Prompt
Reproduce word for word the lines from the beginning of the entries to the line with "ATOM 39 O O", both included, but none of the pictures.

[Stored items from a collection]
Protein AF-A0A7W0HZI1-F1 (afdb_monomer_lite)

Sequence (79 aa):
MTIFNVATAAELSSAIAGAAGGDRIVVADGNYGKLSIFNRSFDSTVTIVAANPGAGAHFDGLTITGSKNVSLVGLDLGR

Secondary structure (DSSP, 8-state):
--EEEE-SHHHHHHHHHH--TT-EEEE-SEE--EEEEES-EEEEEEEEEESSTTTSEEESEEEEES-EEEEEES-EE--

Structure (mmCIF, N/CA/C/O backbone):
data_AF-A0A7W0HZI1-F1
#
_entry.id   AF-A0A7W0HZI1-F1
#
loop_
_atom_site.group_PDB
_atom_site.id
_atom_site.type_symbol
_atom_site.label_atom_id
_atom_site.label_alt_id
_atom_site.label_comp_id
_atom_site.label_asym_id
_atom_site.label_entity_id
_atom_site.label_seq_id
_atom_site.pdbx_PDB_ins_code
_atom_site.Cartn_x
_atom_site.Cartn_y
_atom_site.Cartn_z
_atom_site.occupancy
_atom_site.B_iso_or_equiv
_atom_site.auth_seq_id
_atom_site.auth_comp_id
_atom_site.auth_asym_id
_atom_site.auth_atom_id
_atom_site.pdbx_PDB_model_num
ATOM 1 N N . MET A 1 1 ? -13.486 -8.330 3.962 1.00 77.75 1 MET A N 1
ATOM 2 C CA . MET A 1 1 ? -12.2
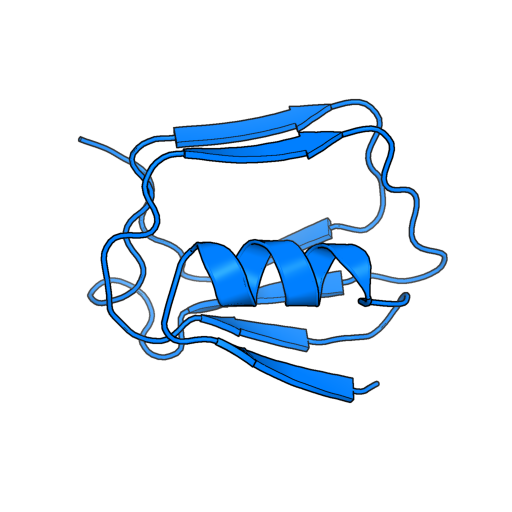42 -8.816 3.344 1.00 77.75 1 MET A CA 1
ATOM 3 C C . MET A 1 1 ? -12.410 -8.784 1.840 1.00 77.75 1 MET A C 1
ATOM 5 O O . MET A 1 1 ? -12.964 -9.705 1.248 1.00 77.75 1 MET A O 1
ATOM 9 N N . THR A 1 2 ? -11.941 -7.695 1.256 1.00 91.06 2 THR A N 1
ATOM 10 C CA . THR A 1 2 ? -11.816 -7.455 -0.177 1.00 91.06 2 THR A CA 1
ATOM 11 C C . THR A 1 2 ? -10.347 -7.590 -0.556 1.00 91.06 2 THR A C 1
ATOM 13 O O . THR A 1 2 ? -9.461 -7.211 0.216 1.00 91.06 2 THR A O 1
ATOM 16 N N . ILE A 1 3 ? -10.084 -8.152 -1.734 1.00 93.38 3 ILE A N 1
ATOM 17 C CA . ILE A 1 3 ? -8.735 -8.227 -2.294 1.00 93.38 3 ILE A CA 1
ATOM 18 C C . ILE A 1 3 ? -8.627 -7.179 -3.399 1.00 93.38 3 ILE A C 1
ATOM 20 O O . ILE A 1 3 ? -9.310 -7.276 -4.417 1.00 93.38 3 ILE A O 1
ATOM 24 N N . PHE A 1 4 ? -7.764 -6.189 -3.194 1.00 94.19 4 PHE A N 1
ATOM 25 C CA . PHE A 1 4 ? -7.409 -5.195 -4.199 1.00 94.19 4 PHE A CA 1
ATOM 26 C C . PHE A 1 4 ? -6.159 -5.673 -4.929 1.00 94.19 4 PHE A C 1
ATOM 28 O O . PHE A 1 4 ? -5.122 -5.848 -4.299 1.00 94.19 4 PHE A O 1
ATOM 35 N N . ASN A 1 5 ? -6.247 -5.885 -6.239 1.00 93.38 5 ASN A N 1
ATOM 36 C CA . ASN A 1 5 ? -5.080 -6.168 -7.072 1.00 93.38 5 ASN A CA 1
ATOM 37 C C . ASN A 1 5 ? -4.688 -4.863 -7.754 1.00 93.38 5 ASN A C 1
ATOM 39 O O . ASN A 1 5 ? -5.497 -4.296 -8.485 1.00 93.38 5 ASN A O 1
ATOM 43 N N . VAL A 1 6 ? -3.486 -4.372 -7.473 1.00 93.25 6 VAL A N 1
ATOM 44 C CA . VAL A 1 6 ? -2.994 -3.095 -7.994 1.00 93.25 6 VAL A CA 1
ATOM 45 C C . VAL A 1 6 ? -1.694 -3.330 -8.743 1.00 93.25 6 VAL A C 1
ATOM 47 O O . VAL A 1 6 ? -0.864 -4.117 -8.295 1.00 93.25 6 VAL A O 1
ATOM 50 N N . ALA A 1 7 ? -1.522 -2.664 -9
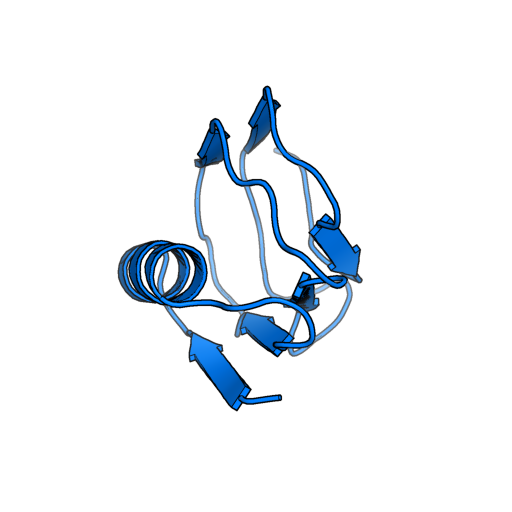.880 1.00 90.81 7 ALA A N 1
ATOM 51 C CA . ALA A 1 7 ? -0.311 -2.741 -10.694 1.00 90.81 7 ALA A CA 1
ATOM 52 C C . ALA A 1 7 ? 0.386 -1.382 -10.845 1.00 90.81 7 ALA A C 1
ATOM 54 O O . ALA A 1 7 ? 1.462 -1.287 -11.431 1.00 90.81 7 ALA A O 1
ATOM 55 N N . THR A 1 8 ? -0.223 -0.315 -10.321 1.00 89.62 8 THR A N 1
ATOM 56 C CA . THR A 1 8 ? 0.295 1.050 -10.415 1.00 89.62 8 THR A CA 1
ATOM 57 C C . THR A 1 8 ? 0.177 1.804 -9.091 1.00 89.62 8 THR A C 1
ATOM 59 O O . THR A 1 8 ? -0.674 1.512 -8.248 1.00 89.62 8 THR A O 1
ATOM 62 N N . ALA A 1 9 ? 0.997 2.845 -8.920 1.00 87.81 9 ALA A N 1
ATOM 63 C CA . ALA A 1 9 ? 0.931 3.735 -7.758 1.00 87.81 9 ALA A CA 1
ATOM 64 C C . ALA A 1 9 ? -0.437 4.421 -7.595 1.00 87.81 9 ALA A C 1
ATOM 66 O O . ALA A 1 9 ? -0.906 4.620 -6.472 1.00 87.81 9 ALA A O 1
ATOM 67 N N . ALA A 1 10 ? -1.100 4.755 -8.706 1.00 89.31 10 ALA A N 1
ATOM 68 C CA . ALA A 1 10 ? -2.422 5.375 -8.682 1.00 89.31 10 ALA A CA 1
ATOM 69 C C . ALA A 1 10 ? -3.490 4.405 -8.151 1.00 89.31 10 ALA A C 1
ATOM 71 O O . ALA A 1 10 ? -4.281 4.769 -7.279 1.00 89.31 10 ALA A O 1
ATOM 72 N N . GLU A 1 11 ? -3.469 3.156 -8.623 1.00 91.19 11 GLU A N 1
ATOM 73 C CA . GLU A 1 11 ? -4.358 2.098 -8.136 1.00 91.19 11 GLU A CA 1
ATOM 74 C C . GLU A 1 11 ? -4.084 1.765 -6.672 1.00 91.19 11 GLU A C 1
ATOM 76 O O . GLU A 1 11 ? -5.029 1.618 -5.905 1.00 91.19 11 GLU A O 1
ATOM 81 N N . LEU A 1 12 ? -2.815 1.719 -6.253 1.00 90.06 12 LEU A N 1
ATOM 82 C CA . LEU A 1 12 ? -2.441 1.514 -4.853 1.00 90.06 12 LEU A CA 1
ATOM 83 C C . LEU A 1 12 ? -3.010 2.615 -3.952 1.00 90.06 12 LEU A C 1
ATOM 85 O O . LEU A 1 12 ? -3.604 2.320 -2.918 1.00 90.06 12 LEU A O 1
ATOM 89 N N . SER A 1 13 ? -2.867 3.879 -4.352 1.00 89.12 13 SER A N 1
ATOM 90 C CA . SER A 1 13 ? -3.429 5.014 -3.614 1.00 89.12 13 SER A CA 1
ATOM 91 C C . SER A 1 13 ? -4.955 4.919 -3.509 1.00 89.12 13 SER A C 1
ATOM 93 O O . SER A 1 13 ? -5.520 5.089 -2.427 1.00 89.12 13 SER A O 1
ATOM 95 N N . SER A 1 14 ? -5.627 4.564 -4.609 1.00 90.69 14 SER A N 1
ATOM 96 C CA . SER A 1 14 ? -7.079 4.363 -4.631 1.00 90.69 14 SER A CA 1
ATOM 97 C C . SER A 1 14 ? -7.515 3.185 -3.750 1.00 90.69 14 SER A C 1
ATOM 99 O O . SER A 1 14 ? -8.456 3.313 -2.967 1.00 90.69 14 SER A O 1
ATOM 101 N N . ALA A 1 15 ? -6.782 2.070 -3.796 1.00 91.94 15 ALA A N 1
ATOM 102 C CA . ALA A 1 15 ? -7.035 0.892 -2.977 1.00 91.94 15 ALA A CA 1
ATOM 103 C C . ALA A 1 15 ? -6.856 1.190 -1.486 1.00 91.94 15 ALA A C 1
ATOM 105 O O . ALA A 1 15 ? -7.719 0.842 -0.693 1.00 91.94 15 ALA A O 1
ATOM 106 N N . ILE A 1 16 ? -5.797 1.903 -1.088 1.00 88.88 16 ILE A N 1
ATOM 107 C CA . ILE A 1 16 ? -5.605 2.345 0.305 1.00 88.88 16 ILE A CA 1
ATOM 108 C C . ILE A 1 16 ? -6.715 3.311 0.726 1.00 88.88 16 ILE A C 1
ATOM 110 O O . ILE A 1 16 ? -7.146 3.300 1.881 1.00 88.88 16 ILE A O 1
ATOM 114 N N . ALA A 1 17 ? -7.192 4.149 -0.198 1.00 88.75 17 ALA A N 1
ATOM 115 C CA . ALA A 1 17 ? -8.268 5.078 0.090 1.00 88.75 17 ALA A CA 1
ATOM 116 C C . ALA A 1 17 ? -9.607 4.376 0.354 1.00 88.75 17 ALA A C 1
ATOM 118 O O . ALA A 1 17 ? -10.334 4.830 1.242 1.00 88.75 17 ALA A O 1
ATOM 119 N N . GLY A 1 18 ? -9.894 3.297 -0.381 1.00 87.31 18 GLY A N 1
ATOM 120 C CA . GLY A 1 18 ? -11.114 2.495 -0.268 1.00 87.31 18 GLY A CA 1
ATOM 121 C C . GLY A 1 18 ? -11.021 1.268 0.645 1.00 87.31 18 GLY A C 1
ATOM 122 O O . GLY A 1 18 ? -12.045 0.640 0.897 1.00 87.31 18 GLY A O 1
ATOM 123 N N . ALA A 1 19 ? -9.831 0.914 1.135 1.00 90.50 19 ALA A N 1
ATOM 124 C CA . ALA A 1 19 ? -9.639 -0.245 1.998 1.00 90.50 19 ALA A CA 1
ATOM 125 C C . ALA A 1 19 ? -10.340 -0.068 3.349 1.00 90.50 19 ALA A C 1
ATOM 127 O O . ALA A 1 19 ? -10.309 1.004 3.958 1.00 90.50 19 ALA A O 1
ATOM 128 N N . ALA A 1 20 ? -10.922 -1.155 3.841 1.00 89.81 20 ALA A N 1
ATOM 129 C CA . ALA A 1 20 ? -11.470 -1.276 5.180 1.00 89.81 20 ALA A CA 1
ATOM 130 C C . ALA A 1 20 ? -10.674 -2.306 5.992 1.00 89.81 20 ALA A C 1
ATOM 132 O O . ALA A 1 20 ? -9.895 -3.098 5.457 1.00 89.81 20 ALA A O 1
ATOM 133 N N . GLY A 1 21 ? -10.857 -2.302 7.312 1.00 90.94 21 GLY A N 1
ATOM 134 C CA . GLY A 1 21 ? -10.146 -3.235 8.177 1.00 90.94 21 GLY A CA 1
ATOM 135 C C . GLY A 1 21 ? -10.387 -4.699 7.789 1.00 90.94 21 GLY A C 1
ATOM 136 O O . GLY A 1 21 ? -11.529 -5.123 7.624 1.00 90.94 21 GLY A O 1
ATOM 137 N N . GLY A 1 22 ? -9.307 -5.475 7.664 1.00 91.25 22 GLY A N 1
ATOM 138 C CA . GLY A 1 22 ? -9.347 -6.869 7.210 1.00 91.25 22 GLY A CA 1
ATOM 139 C C . GLY A 1 22 ? -9.200 -7.054 5.695 1.00 91.25 22 GLY A C 1
ATOM 140 O O . GLY A 1 22 ? -9.300 -8.185 5.215 1.00 91.25 22 GLY A O 1
ATOM 141 N N . ASP A 1 23 ? -8.980 -5.980 4.934 1.00 94.44 23 ASP A N 1
ATOM 142 C CA . ASP A 1 23 ? -8.732 -6.057 3.494 1.00 94.44 23 ASP A CA 1
ATOM 143 C C . ASP A 1 23 ? -7.267 -6.342 3.157 1.00 94.44 23 ASP A C 1
ATOM 145 O O . ASP A 1 23 ? -6.345 -6.114 3.950 1.00 94.44 23 ASP A O 1
ATOM 149 N N . ARG A 1 24 ? -7.056 -6.844 1.937 1.00 94.81 2
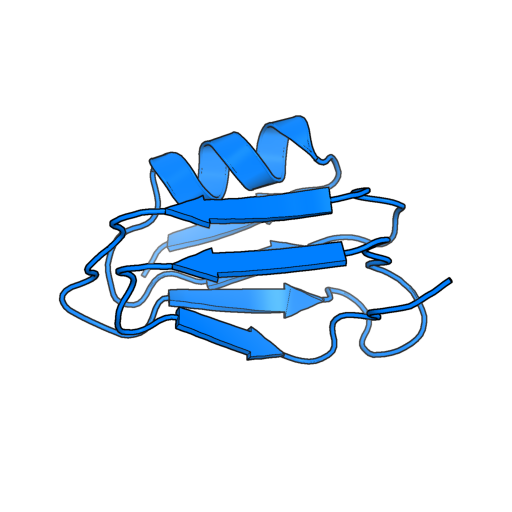4 ARG A N 1
ATOM 150 C CA . ARG A 1 24 ? -5.734 -7.193 1.422 1.00 94.81 24 ARG A CA 1
ATOM 151 C C . ARG A 1 24 ? -5.472 -6.480 0.105 1.00 94.81 24 ARG A C 1
ATOM 153 O O . ARG A 1 24 ? -6.246 -6.603 -0.835 1.00 94.81 24 ARG A O 1
ATOM 160 N N . ILE A 1 25 ? -4.363 -5.761 0.034 1.00 94.56 25 ILE A N 1
ATOM 161 C CA . ILE A 1 25 ? -3.906 -5.054 -1.157 1.00 94.56 25 ILE A CA 1
ATOM 162 C C . ILE A 1 25 ? -2.699 -5.815 -1.696 1.00 94.56 25 ILE A C 1
ATOM 164 O O . ILE A 1 25 ? -1.644 -5.834 -1.068 1.00 94.56 25 ILE A O 1
ATOM 168 N N . VAL A 1 26 ? -2.883 -6.482 -2.829 1.00 93.88 26 VAL A N 1
ATOM 169 C CA . VAL A 1 26 ? -1.854 -7.224 -3.552 1.00 93.88 26 VAL A CA 1
ATOM 170 C C . VAL A 1 26 ? -1.236 -6.293 -4.582 1.00 93.88 26 VAL A C 1
ATOM 172 O O . VAL A 1 26 ? -1.906 -5.837 -5.507 1.00 93.88 26 VAL A O 1
ATOM 175 N N . VAL A 1 27 ? 0.043 -6.007 -4.388 1.00 93.25 27 VAL A N 1
ATOM 176 C CA . VAL A 1 27 ? 0.825 -5.057 -5.168 1.00 93.25 27 VAL A CA 1
ATOM 177 C C . VAL A 1 27 ? 1.643 -5.838 -6.187 1.00 93.25 27 VAL A C 1
ATOM 179 O O . VAL A 1 27 ? 2.551 -6.574 -5.805 1.00 93.25 27 VAL A O 1
ATOM 182 N N . ALA A 1 28 ? 1.299 -5.725 -7.467 1.00 92.56 28 ALA A N 1
ATOM 183 C CA . ALA A 1 28 ? 2.036 -6.376 -8.542 1.00 92.56 28 ALA A CA 1
ATOM 184 C C . ALA A 1 28 ? 3.439 -5.780 -8.691 1.00 92.56 28 ALA A C 1
ATOM 186 O O . ALA A 1 28 ? 3.742 -4.710 -8.160 1.00 92.56 28 ALA A O 1
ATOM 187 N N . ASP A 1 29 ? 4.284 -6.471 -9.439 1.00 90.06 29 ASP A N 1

Solution below
Protein AF-A0A7W0HZI1-F1 (afdb_monomer_lite)

Sequence (79 aa):
MTIFNVATAAELSSAIAGAAGGDRIVVADGNYGKLSIFNRSFDSTVTIVAANPGAGAHFDGLTITGSKNVSLVGLDLGR

Secondary structure (DSSP, 8-state):
--EEEE-SHHHHHHHHHH--TT-EEEE-SEE--EEEEES-EEEEEEEEEESSTTTSEEESEEEEES-EEEEEES-EE--

Structure (mmCIF, N/CA/C/O backbone):
data_AF-A0A7W0HZI1-F1
#
_entry.id   AF-A0A7W0HZI1-F1
#
loop_
_atom_site.group_PDB
_atom_site.id
_atom_site.type_symbol
_atom_site.label_atom_id
_atom_site.label_alt_id
_atom_site.label_comp_id
_atom_site.label_asym_id
_atom_site.label_entity_id
_atom_site.label_seq_id
_atom_site.pdbx_PDB_ins_code
_atom_site.Cartn_x
_atom_site.Cartn_y
_atom_site.Cartn_z
_atom_site.occupancy
_atom_site.B_iso_or_equiv
_atom_site.auth_seq_id
_atom_site.auth_comp_id
_atom_site.auth_asym_id
_atom_site.auth_atom_id
_atom_site.pdbx_PDB_model_num
ATOM 1 N N . MET A 1 1 ? -13.486 -8.330 3.962 1.00 77.75 1 MET A N 1
ATOM 2 C CA . MET A 1 1 ? -12.2
42 -8.816 3.344 1.00 77.75 1 MET A CA 1
ATOM 3 C C . MET A 1 1 ? -12.410 -8.784 1.840 1.00 77.75 1 MET A C 1
ATOM 5 O O . MET A 1 1 ? -12.964 -9.705 1.248 1.00 77.75 1 MET A O 1
ATOM 9 N N . THR A 1 2 ? -11.941 -7.695 1.256 1.00 91.06 2 THR A N 1
ATOM 10 C CA . THR A 1 2 ? -11.816 -7.455 -0.177 1.00 91.06 2 THR A CA 1
ATOM 11 C C . THR A 1 2 ? -10.347 -7.590 -0.556 1.00 91.06 2 THR A C 1
ATOM 13 O O . THR A 1 2 ? -9.461 -7.211 0.216 1.00 91.06 2 THR A O 1
ATOM 16 N N . ILE A 1 3 ? -10.084 -8.152 -1.734 1.00 93.38 3 ILE A N 1
ATOM 17 C CA . ILE A 1 3 ? -8.735 -8.227 -2.294 1.00 93.38 3 ILE A CA 1
ATOM 18 C C . ILE A 1 3 ? -8.627 -7.179 -3.399 1.00 93.38 3 ILE A C 1
ATOM 20 O O . ILE A 1 3 ? -9.310 -7.276 -4.417 1.00 93.38 3 ILE A O 1
ATOM 24 N N . PHE A 1 4 ? -7.764 -6.189 -3.194 1.00 94.19 4 PHE A N 1
ATOM 25 C CA . PHE A 1 4 ? -7.409 -5.195 -4.199 1.00 94.19 4 PHE A CA 1
ATOM 26 C C . PHE A 1 4 ? -6.159 -5.673 -4.929 1.00 94.19 4 PHE A C 1
ATOM 28 O O . PHE A 1 4 ? -5.122 -5.848 -4.299 1.00 94.19 4 PHE A O 1
ATOM 35 N N . ASN A 1 5 ? -6.247 -5.885 -6.239 1.00 93.38 5 ASN A N 1
ATOM 36 C CA . ASN A 1 5 ? -5.080 -6.168 -7.072 1.00 93.38 5 ASN A CA 1
ATOM 37 C C . ASN A 1 5 ? -4.688 -4.863 -7.754 1.00 93.38 5 ASN A C 1
ATOM 39 O O . ASN A 1 5 ? -5.497 -4.296 -8.485 1.00 93.38 5 ASN A O 1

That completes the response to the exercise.